How to Avoid a Frozen Septic System

As the weather begins to get colder in many parts of the country, it is important to remember to care for your septic system.  While most landowners who live on their land full time are aware of what to do and what not to do, many who own property which is their weekend getaway, hunting camp, or hobby farm, may overlook taking care of their septic system until a problem arises.  Our friends at the University of Nebraska Extension Service have six tips to help you keep your system in working order even during the coldest of seasons.

1. If you don’t remember having your septic tank pumped, have it pumped and the system checked by a professional before the ground freezes. Professionals recommend having the system pumped every 3 to 5 years, although the ideal interval varies depending on water usage and the size of the system. However, 15 years between pumping is too long!

2. Let the grass over the pipes, tank, and soil treatment system get a little longer in the late summer/fall. This will provide extra insulation and help hold any snow that may fall. Place an 8 to 12-inch layer of mulch over the entire system to provide extra insulation. This mulch could be straw, leaves, hay, or any other loose material that will stay in place and will not compact. This is especially important if you have had a new system installed late in the year and no vegetative cover has been established.

3. Use water, the warmer the better if your system is starting to freeze. Normally we advocate water conservation, but if freezing is a concern, increase your water use from low to normal. Do at least one warm/hot water activity per day, such as a load of laundry, using your dishwasher, or taking a hot bath. Never leave water running all the time, as this will overload the system with too much water.

4. If you know you are going to be gone for an extended period, plan accordingly. Have a house sitter flush the toilet, run some hot water, and maybe even do some laundry; in other words, use sufficient quantities of water in the home regularly. Otherwise, have your tank pumped before leaving. One word of caution about empty tanks- if you live in an area with a high water table, only have the tank pumped if it was designed for high water table conditions; it may “float.” Also, some plastic tanks may not be able to withstand soil pressures if left empty. If a tank is left full for several winter months when no one is using water, the sewage will get very cold in shallow tanks and can even freeze in very cold temperatures. If you return home before temperatures start to rise, the effluent leaving the tank will be cold. By starting with an empty tank, you can start fresh with warm effluent.
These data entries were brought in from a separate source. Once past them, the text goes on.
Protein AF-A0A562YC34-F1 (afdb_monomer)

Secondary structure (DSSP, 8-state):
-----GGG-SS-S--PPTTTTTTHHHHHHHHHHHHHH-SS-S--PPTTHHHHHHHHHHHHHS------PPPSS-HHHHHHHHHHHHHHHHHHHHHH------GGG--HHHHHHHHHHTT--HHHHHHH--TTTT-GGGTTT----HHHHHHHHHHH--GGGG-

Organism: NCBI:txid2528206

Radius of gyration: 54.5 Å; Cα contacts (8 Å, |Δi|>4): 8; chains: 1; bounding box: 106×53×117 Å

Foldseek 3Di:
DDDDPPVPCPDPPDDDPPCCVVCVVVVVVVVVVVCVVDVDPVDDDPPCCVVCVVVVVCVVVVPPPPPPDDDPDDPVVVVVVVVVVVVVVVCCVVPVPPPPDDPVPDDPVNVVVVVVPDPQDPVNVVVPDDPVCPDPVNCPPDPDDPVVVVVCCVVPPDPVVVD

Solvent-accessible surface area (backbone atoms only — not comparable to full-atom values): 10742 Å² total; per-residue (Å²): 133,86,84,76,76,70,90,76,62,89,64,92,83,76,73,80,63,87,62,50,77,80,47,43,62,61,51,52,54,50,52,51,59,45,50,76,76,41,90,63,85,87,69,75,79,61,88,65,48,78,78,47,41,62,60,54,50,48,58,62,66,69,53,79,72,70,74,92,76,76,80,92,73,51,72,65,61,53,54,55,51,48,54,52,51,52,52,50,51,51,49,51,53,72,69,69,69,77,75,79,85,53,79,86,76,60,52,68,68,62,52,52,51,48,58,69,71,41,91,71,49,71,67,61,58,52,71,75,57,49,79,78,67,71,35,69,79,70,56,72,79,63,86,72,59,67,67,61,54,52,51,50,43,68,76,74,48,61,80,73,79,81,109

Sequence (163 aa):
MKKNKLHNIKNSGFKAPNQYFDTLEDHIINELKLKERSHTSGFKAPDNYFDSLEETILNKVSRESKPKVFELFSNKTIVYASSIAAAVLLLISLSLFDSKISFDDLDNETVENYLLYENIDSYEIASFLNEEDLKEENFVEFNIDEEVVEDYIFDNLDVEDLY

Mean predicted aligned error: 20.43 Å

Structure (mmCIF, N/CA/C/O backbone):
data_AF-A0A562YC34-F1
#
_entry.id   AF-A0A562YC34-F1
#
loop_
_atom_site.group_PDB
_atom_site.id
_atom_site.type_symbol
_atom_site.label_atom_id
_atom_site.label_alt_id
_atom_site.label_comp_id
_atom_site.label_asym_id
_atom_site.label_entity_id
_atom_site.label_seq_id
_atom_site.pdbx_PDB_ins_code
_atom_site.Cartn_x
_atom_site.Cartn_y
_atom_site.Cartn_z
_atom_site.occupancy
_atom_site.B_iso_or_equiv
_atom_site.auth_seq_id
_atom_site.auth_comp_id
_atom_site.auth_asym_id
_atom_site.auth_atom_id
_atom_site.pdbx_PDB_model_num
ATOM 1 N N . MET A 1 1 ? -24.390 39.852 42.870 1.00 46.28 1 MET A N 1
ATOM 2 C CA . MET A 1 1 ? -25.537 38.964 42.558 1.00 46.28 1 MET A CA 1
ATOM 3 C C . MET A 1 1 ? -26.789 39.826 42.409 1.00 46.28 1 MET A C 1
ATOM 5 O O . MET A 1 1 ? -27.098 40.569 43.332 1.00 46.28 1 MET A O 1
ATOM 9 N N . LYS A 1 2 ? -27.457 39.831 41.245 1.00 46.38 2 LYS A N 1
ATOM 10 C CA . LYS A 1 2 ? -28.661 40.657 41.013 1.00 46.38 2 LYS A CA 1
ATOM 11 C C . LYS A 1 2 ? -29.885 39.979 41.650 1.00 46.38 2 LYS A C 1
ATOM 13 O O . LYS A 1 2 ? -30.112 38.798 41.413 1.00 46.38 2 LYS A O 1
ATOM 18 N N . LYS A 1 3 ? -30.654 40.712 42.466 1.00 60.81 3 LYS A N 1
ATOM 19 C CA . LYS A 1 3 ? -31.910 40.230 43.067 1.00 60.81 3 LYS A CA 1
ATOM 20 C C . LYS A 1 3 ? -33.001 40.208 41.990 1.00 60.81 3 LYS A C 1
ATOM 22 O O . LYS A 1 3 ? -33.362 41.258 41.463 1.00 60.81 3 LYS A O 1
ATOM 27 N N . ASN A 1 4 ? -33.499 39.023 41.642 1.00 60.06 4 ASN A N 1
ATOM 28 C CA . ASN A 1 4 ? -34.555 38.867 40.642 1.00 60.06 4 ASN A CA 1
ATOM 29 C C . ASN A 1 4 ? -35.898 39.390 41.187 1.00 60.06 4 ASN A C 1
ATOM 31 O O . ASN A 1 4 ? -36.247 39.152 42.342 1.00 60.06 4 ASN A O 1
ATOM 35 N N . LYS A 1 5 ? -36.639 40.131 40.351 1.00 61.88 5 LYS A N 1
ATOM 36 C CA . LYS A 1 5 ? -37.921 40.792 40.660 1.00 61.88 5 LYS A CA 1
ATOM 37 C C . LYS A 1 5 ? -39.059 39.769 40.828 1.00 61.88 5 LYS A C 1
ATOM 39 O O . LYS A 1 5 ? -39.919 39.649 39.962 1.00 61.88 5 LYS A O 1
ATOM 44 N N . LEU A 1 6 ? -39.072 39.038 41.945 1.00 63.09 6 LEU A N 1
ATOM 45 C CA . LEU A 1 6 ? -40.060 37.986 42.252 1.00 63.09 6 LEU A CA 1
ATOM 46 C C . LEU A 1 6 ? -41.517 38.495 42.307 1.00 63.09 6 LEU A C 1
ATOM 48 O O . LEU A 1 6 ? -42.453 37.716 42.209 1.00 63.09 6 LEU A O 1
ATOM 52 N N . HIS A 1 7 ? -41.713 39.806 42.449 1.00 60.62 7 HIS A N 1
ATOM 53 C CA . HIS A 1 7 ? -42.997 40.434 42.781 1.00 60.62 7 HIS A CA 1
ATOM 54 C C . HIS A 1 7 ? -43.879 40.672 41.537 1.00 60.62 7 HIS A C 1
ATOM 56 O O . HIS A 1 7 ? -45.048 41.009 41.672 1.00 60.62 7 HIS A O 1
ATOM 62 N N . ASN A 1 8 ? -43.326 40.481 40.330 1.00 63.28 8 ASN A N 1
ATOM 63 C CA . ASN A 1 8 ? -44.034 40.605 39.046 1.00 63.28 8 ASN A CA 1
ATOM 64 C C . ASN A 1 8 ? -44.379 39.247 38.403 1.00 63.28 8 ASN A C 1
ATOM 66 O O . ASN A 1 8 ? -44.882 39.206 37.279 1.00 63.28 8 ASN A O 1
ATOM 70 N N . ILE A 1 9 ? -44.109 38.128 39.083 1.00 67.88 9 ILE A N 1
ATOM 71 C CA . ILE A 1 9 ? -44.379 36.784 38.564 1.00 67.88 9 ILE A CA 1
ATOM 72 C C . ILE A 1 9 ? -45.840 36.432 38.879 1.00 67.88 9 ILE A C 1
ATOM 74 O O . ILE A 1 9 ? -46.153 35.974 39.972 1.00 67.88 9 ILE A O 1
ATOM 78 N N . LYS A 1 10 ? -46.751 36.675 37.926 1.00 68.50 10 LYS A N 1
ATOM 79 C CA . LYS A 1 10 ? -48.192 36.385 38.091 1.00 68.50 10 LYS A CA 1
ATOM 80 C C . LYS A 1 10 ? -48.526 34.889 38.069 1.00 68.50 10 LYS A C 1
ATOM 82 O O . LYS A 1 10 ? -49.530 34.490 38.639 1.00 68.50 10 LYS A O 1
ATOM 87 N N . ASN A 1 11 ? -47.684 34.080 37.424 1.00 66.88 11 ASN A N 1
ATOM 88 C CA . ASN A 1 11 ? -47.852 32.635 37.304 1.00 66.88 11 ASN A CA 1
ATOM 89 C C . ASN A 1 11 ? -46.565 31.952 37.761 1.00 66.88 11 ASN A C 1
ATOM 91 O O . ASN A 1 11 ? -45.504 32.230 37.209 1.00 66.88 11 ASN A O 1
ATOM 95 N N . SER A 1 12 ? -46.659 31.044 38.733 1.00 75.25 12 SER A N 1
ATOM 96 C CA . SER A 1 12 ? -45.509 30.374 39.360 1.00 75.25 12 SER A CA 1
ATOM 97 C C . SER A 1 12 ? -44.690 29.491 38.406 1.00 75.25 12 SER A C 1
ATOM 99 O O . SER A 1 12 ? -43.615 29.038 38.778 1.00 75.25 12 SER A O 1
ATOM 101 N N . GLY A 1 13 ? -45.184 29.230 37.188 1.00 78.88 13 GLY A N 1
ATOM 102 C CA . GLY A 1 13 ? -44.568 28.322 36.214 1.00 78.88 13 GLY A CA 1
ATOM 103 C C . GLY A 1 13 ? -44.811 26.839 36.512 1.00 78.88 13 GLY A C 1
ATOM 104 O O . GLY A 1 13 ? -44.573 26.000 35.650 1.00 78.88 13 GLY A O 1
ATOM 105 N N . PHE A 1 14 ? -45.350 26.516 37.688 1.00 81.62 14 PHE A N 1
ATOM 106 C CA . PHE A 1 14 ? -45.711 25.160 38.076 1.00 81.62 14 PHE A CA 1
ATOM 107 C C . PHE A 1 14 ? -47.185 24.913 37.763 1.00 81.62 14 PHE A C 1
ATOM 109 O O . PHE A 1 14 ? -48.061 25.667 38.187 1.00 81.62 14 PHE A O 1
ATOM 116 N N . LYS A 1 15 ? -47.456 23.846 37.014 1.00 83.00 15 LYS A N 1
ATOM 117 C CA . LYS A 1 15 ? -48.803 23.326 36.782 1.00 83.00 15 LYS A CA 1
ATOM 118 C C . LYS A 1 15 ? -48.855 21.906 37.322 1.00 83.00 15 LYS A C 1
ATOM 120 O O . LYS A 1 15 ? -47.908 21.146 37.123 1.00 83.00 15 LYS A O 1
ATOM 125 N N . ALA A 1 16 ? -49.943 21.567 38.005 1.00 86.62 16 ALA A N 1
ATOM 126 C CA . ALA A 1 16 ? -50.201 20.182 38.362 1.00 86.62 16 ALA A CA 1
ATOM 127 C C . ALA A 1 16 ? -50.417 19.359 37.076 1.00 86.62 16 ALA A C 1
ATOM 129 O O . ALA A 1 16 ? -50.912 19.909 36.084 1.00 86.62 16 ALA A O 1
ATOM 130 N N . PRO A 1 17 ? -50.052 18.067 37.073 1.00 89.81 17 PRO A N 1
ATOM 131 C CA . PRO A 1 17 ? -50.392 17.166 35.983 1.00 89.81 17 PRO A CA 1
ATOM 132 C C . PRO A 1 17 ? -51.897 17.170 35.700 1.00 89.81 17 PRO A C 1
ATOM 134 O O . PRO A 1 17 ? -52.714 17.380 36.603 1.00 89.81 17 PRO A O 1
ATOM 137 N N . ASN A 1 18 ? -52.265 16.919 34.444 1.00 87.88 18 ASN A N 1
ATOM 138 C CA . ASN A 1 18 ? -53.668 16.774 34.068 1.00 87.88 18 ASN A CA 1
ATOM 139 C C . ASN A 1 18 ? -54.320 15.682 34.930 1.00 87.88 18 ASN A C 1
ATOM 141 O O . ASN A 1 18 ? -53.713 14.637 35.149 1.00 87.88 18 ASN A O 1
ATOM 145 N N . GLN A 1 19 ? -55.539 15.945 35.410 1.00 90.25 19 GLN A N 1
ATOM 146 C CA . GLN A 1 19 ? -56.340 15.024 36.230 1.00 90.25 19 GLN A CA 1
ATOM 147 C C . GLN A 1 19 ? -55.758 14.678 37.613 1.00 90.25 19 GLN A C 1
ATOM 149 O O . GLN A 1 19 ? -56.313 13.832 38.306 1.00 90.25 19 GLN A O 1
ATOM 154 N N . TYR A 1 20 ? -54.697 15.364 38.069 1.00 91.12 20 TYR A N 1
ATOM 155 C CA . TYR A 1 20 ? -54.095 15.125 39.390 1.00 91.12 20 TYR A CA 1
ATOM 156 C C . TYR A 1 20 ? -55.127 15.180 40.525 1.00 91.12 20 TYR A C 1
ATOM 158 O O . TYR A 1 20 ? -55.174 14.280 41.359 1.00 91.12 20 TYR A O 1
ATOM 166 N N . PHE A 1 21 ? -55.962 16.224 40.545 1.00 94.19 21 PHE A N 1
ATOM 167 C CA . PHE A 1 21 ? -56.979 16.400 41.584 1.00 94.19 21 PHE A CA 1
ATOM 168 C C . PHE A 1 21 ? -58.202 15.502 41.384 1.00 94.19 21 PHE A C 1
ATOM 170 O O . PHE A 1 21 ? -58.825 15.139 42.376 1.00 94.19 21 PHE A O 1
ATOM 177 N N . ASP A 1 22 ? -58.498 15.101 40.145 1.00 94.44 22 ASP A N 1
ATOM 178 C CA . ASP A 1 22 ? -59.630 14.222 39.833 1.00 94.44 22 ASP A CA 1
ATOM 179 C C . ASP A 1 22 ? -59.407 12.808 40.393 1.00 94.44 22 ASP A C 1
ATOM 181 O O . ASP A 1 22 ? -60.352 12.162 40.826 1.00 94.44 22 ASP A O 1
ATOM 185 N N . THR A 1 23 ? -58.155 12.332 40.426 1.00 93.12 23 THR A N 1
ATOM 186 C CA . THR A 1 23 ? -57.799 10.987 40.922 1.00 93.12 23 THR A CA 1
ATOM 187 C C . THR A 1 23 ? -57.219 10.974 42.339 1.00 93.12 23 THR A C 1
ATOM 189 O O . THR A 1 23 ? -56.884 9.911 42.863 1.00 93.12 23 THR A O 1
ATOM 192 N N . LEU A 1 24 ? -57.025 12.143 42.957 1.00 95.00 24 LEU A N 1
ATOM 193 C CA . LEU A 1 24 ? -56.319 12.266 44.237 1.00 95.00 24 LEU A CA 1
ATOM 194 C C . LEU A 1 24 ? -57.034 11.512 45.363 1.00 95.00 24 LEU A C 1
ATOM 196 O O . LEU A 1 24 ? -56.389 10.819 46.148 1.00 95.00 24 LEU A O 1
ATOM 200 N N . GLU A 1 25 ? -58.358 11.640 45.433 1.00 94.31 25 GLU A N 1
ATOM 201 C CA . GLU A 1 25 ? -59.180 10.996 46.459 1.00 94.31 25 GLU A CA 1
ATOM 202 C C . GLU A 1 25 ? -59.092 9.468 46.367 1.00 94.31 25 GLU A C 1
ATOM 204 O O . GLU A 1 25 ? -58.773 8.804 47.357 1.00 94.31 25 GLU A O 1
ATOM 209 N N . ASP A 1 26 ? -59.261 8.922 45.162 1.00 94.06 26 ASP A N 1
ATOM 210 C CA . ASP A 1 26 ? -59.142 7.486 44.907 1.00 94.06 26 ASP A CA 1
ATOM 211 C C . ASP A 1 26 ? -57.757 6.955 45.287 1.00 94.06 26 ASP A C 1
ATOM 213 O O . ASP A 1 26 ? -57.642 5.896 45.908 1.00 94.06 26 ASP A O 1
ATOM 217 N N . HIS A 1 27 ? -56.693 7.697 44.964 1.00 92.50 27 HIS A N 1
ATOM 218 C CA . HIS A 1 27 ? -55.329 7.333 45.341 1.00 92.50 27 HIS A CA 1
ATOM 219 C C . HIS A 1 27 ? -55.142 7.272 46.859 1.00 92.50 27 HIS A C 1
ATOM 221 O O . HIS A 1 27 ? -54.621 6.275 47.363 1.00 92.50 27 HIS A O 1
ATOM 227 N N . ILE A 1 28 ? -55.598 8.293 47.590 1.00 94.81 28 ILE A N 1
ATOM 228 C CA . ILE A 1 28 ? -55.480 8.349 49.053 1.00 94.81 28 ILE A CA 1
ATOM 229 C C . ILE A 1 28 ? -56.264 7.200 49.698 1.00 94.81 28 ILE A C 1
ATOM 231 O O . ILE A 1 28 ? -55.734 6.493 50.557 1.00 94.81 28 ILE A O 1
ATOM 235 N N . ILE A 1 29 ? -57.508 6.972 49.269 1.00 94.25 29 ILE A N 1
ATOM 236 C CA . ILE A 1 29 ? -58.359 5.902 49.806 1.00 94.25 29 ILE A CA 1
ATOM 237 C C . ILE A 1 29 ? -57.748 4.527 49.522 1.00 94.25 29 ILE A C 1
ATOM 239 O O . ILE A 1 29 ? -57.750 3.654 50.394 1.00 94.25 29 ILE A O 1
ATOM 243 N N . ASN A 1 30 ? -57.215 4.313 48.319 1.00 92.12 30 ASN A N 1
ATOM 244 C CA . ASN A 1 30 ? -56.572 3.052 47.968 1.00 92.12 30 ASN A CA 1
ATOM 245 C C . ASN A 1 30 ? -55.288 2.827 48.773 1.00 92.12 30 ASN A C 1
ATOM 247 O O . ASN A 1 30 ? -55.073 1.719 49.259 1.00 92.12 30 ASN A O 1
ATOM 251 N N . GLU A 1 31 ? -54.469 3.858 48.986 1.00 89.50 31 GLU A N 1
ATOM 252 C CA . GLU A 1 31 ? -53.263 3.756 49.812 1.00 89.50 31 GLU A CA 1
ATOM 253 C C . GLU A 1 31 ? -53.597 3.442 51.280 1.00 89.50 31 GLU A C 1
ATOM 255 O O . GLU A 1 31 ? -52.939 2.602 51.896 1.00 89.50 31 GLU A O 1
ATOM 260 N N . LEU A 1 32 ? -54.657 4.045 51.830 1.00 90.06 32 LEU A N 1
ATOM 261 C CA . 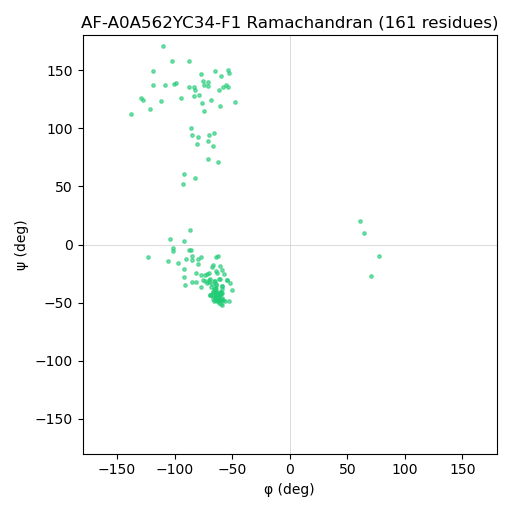LEU A 1 32 ? -55.151 3.737 53.176 1.00 90.06 32 LEU A CA 1
ATOM 262 C C . LEU A 1 32 ? -55.635 2.285 53.284 1.00 90.06 32 LEU A C 1
ATOM 264 O O . LEU A 1 32 ? -55.182 1.556 54.164 1.00 90.06 32 LEU A O 1
ATOM 268 N N . LYS A 1 33 ? -56.466 1.824 52.338 1.00 90.25 33 LYS A N 1
ATOM 269 C CA . LYS A 1 33 ? -56.929 0.425 52.278 1.00 90.25 33 LYS A CA 1
ATOM 270 C C . LYS A 1 33 ? -55.772 -0.568 52.152 1.00 90.25 33 LYS A C 1
ATOM 272 O O . LYS A 1 33 ? -55.846 -1.669 52.695 1.00 90.25 33 LYS A O 1
ATOM 277 N N . LEU A 1 34 ? -54.712 -0.208 51.427 1.00 86.12 34 LEU A N 1
ATOM 278 C CA . LEU A 1 34 ? -53.510 -1.033 51.301 1.00 86.12 34 LEU A CA 1
ATOM 279 C C . LEU A 1 34 ? -52.727 -1.088 52.619 1.00 86.12 34 LEU A C 1
ATOM 281 O O . LEU A 1 34 ? -52.341 -2.179 53.036 1.00 86.12 34 LEU A O 1
ATOM 285 N N . LYS A 1 35 ? -52.555 0.047 53.308 1.00 84.31 35 LYS A N 1
ATOM 286 C CA . LYS A 1 35 ? -51.878 0.119 54.616 1.00 84.31 35 LYS A CA 1
ATOM 287 C C . LYS A 1 35 ? -52.634 -0.604 55.732 1.00 84.31 35 LYS A C 1
ATOM 289 O O . LYS A 1 35 ? -51.995 -1.133 56.637 1.00 84.31 35 LYS A O 1
ATOM 294 N N . GLU A 1 36 ? -53.964 -0.653 55.666 1.00 85.94 36 GLU A N 1
ATOM 295 C CA . GLU A 1 36 ? -54.795 -1.441 56.589 1.00 85.94 36 GLU A CA 1
ATOM 296 C C . GLU A 1 36 ? -54.651 -2.952 56.371 1.00 85.94 36 GLU A C 1
ATOM 298 O O . GLU A 1 36 ? -54.776 -3.727 57.315 1.00 85.94 36 GLU A O 1
ATOM 303 N N . ARG A 1 37 ? -54.387 -3.389 55.133 1.00 82.69 37 ARG A N 1
ATOM 304 C CA . ARG A 1 37 ? -54.256 -4.815 54.789 1.00 82.69 37 ARG A CA 1
ATOM 305 C C . ARG A 1 37 ? -52.829 -5.341 54.880 1.00 82.69 37 ARG A C 1
ATOM 307 O O . ARG A 1 37 ? -52.647 -6.535 55.098 1.00 82.69 37 ARG A O 1
ATOM 314 N N . SER A 1 38 ? -51.827 -4.486 54.689 1.00 78.25 38 SER A N 1
ATOM 315 C CA . SER A 1 38 ? -50.416 -4.853 54.779 1.00 78.25 38 SER A CA 1
ATOM 316 C C . SER A 1 38 ? -49.630 -3.782 55.518 1.00 78.25 38 SER A C 1
ATOM 318 O O . SER A 1 38 ? -49.408 -2.682 55.015 1.00 78.25 38 SER A O 1
ATOM 320 N N . HIS A 1 39 ? -49.153 -4.134 56.709 1.00 74.25 39 HIS A N 1
ATOM 321 C CA . HIS A 1 39 ? -48.264 -3.285 57.505 1.00 74.25 39 HIS A CA 1
ATOM 322 C C . HIS A 1 39 ? -46.787 -3.451 57.135 1.00 74.25 39 HIS A C 1
ATOM 324 O O . HIS A 1 39 ? -45.929 -2.753 57.672 1.00 74.25 39 HIS A O 1
ATOM 330 N N . THR A 1 40 ? -46.472 -4.385 56.236 1.00 73.56 40 THR A N 1
ATOM 331 C CA . THR A 1 40 ? -45.105 -4.663 55.804 1.00 73.56 40 THR A CA 1
ATOM 332 C C . THR A 1 40 ? -44.964 -4.416 54.305 1.00 73.56 40 THR A C 1
ATOM 334 O O . THR A 1 40 ? -45.898 -4.592 53.524 1.00 73.56 40 THR A O 1
ATOM 337 N N . SER A 1 41 ? -43.762 -4.007 53.902 1.00 73.62 41 SER A N 1
ATOM 338 C CA . SER A 1 41 ? -43.370 -3.740 52.509 1.00 73.62 41 SER A CA 1
ATOM 339 C C . SER A 1 41 ? -43.449 -4.987 51.602 1.00 73.62 41 SER A C 1
ATOM 341 O O . SER A 1 41 ? -43.287 -4.890 50.390 1.00 73.62 41 SER A O 1
ATOM 343 N N . GLY A 1 42 ? -43.651 -6.187 52.166 1.00 75.56 42 GLY A N 1
ATOM 344 C CA . GLY A 1 42 ? -43.598 -7.472 51.452 1.00 75.56 42 GLY A CA 1
ATOM 345 C C . GLY A 1 42 ? -42.188 -7.886 51.013 1.00 75.56 42 GLY A C 1
ATOM 346 O O . GLY A 1 42 ? -41.883 -9.072 50.950 1.00 75.56 42 GLY A O 1
ATOM 347 N N . PHE A 1 43 ? -41.298 -6.918 50.797 1.00 82.38 43 PHE A N 1
ATOM 348 C CA . PHE A 1 43 ? -39.902 -7.124 50.445 1.00 82.38 43 PHE A CA 1
ATOM 349 C C . PHE A 1 43 ? -39.001 -6.679 51.592 1.00 82.38 43 PHE A C 1
ATOM 351 O O . PHE A 1 43 ? -39.053 -5.528 52.034 1.00 82.38 43 PHE A O 1
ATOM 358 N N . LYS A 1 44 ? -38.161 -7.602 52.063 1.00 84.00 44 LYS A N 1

If you use a cabin on a limited basis during the winter months, this may be a good idea as well.

5. If you have appliances that generate very low flows such as high efficiency furnaces, put a heat tape on the pipe, and while on vacation have someone come by and run warm water for a while. Alternately, you could install a small condensate pump that holds and discharges 2 gallons per cycle.

6. Keep all types of vehicles and high traffic activities off the system to avoid pushing frost down toward system components. Keep an eye on your system. If any seeping or ponding occurs contact a certified onsite professional to help determine the cause and remedy.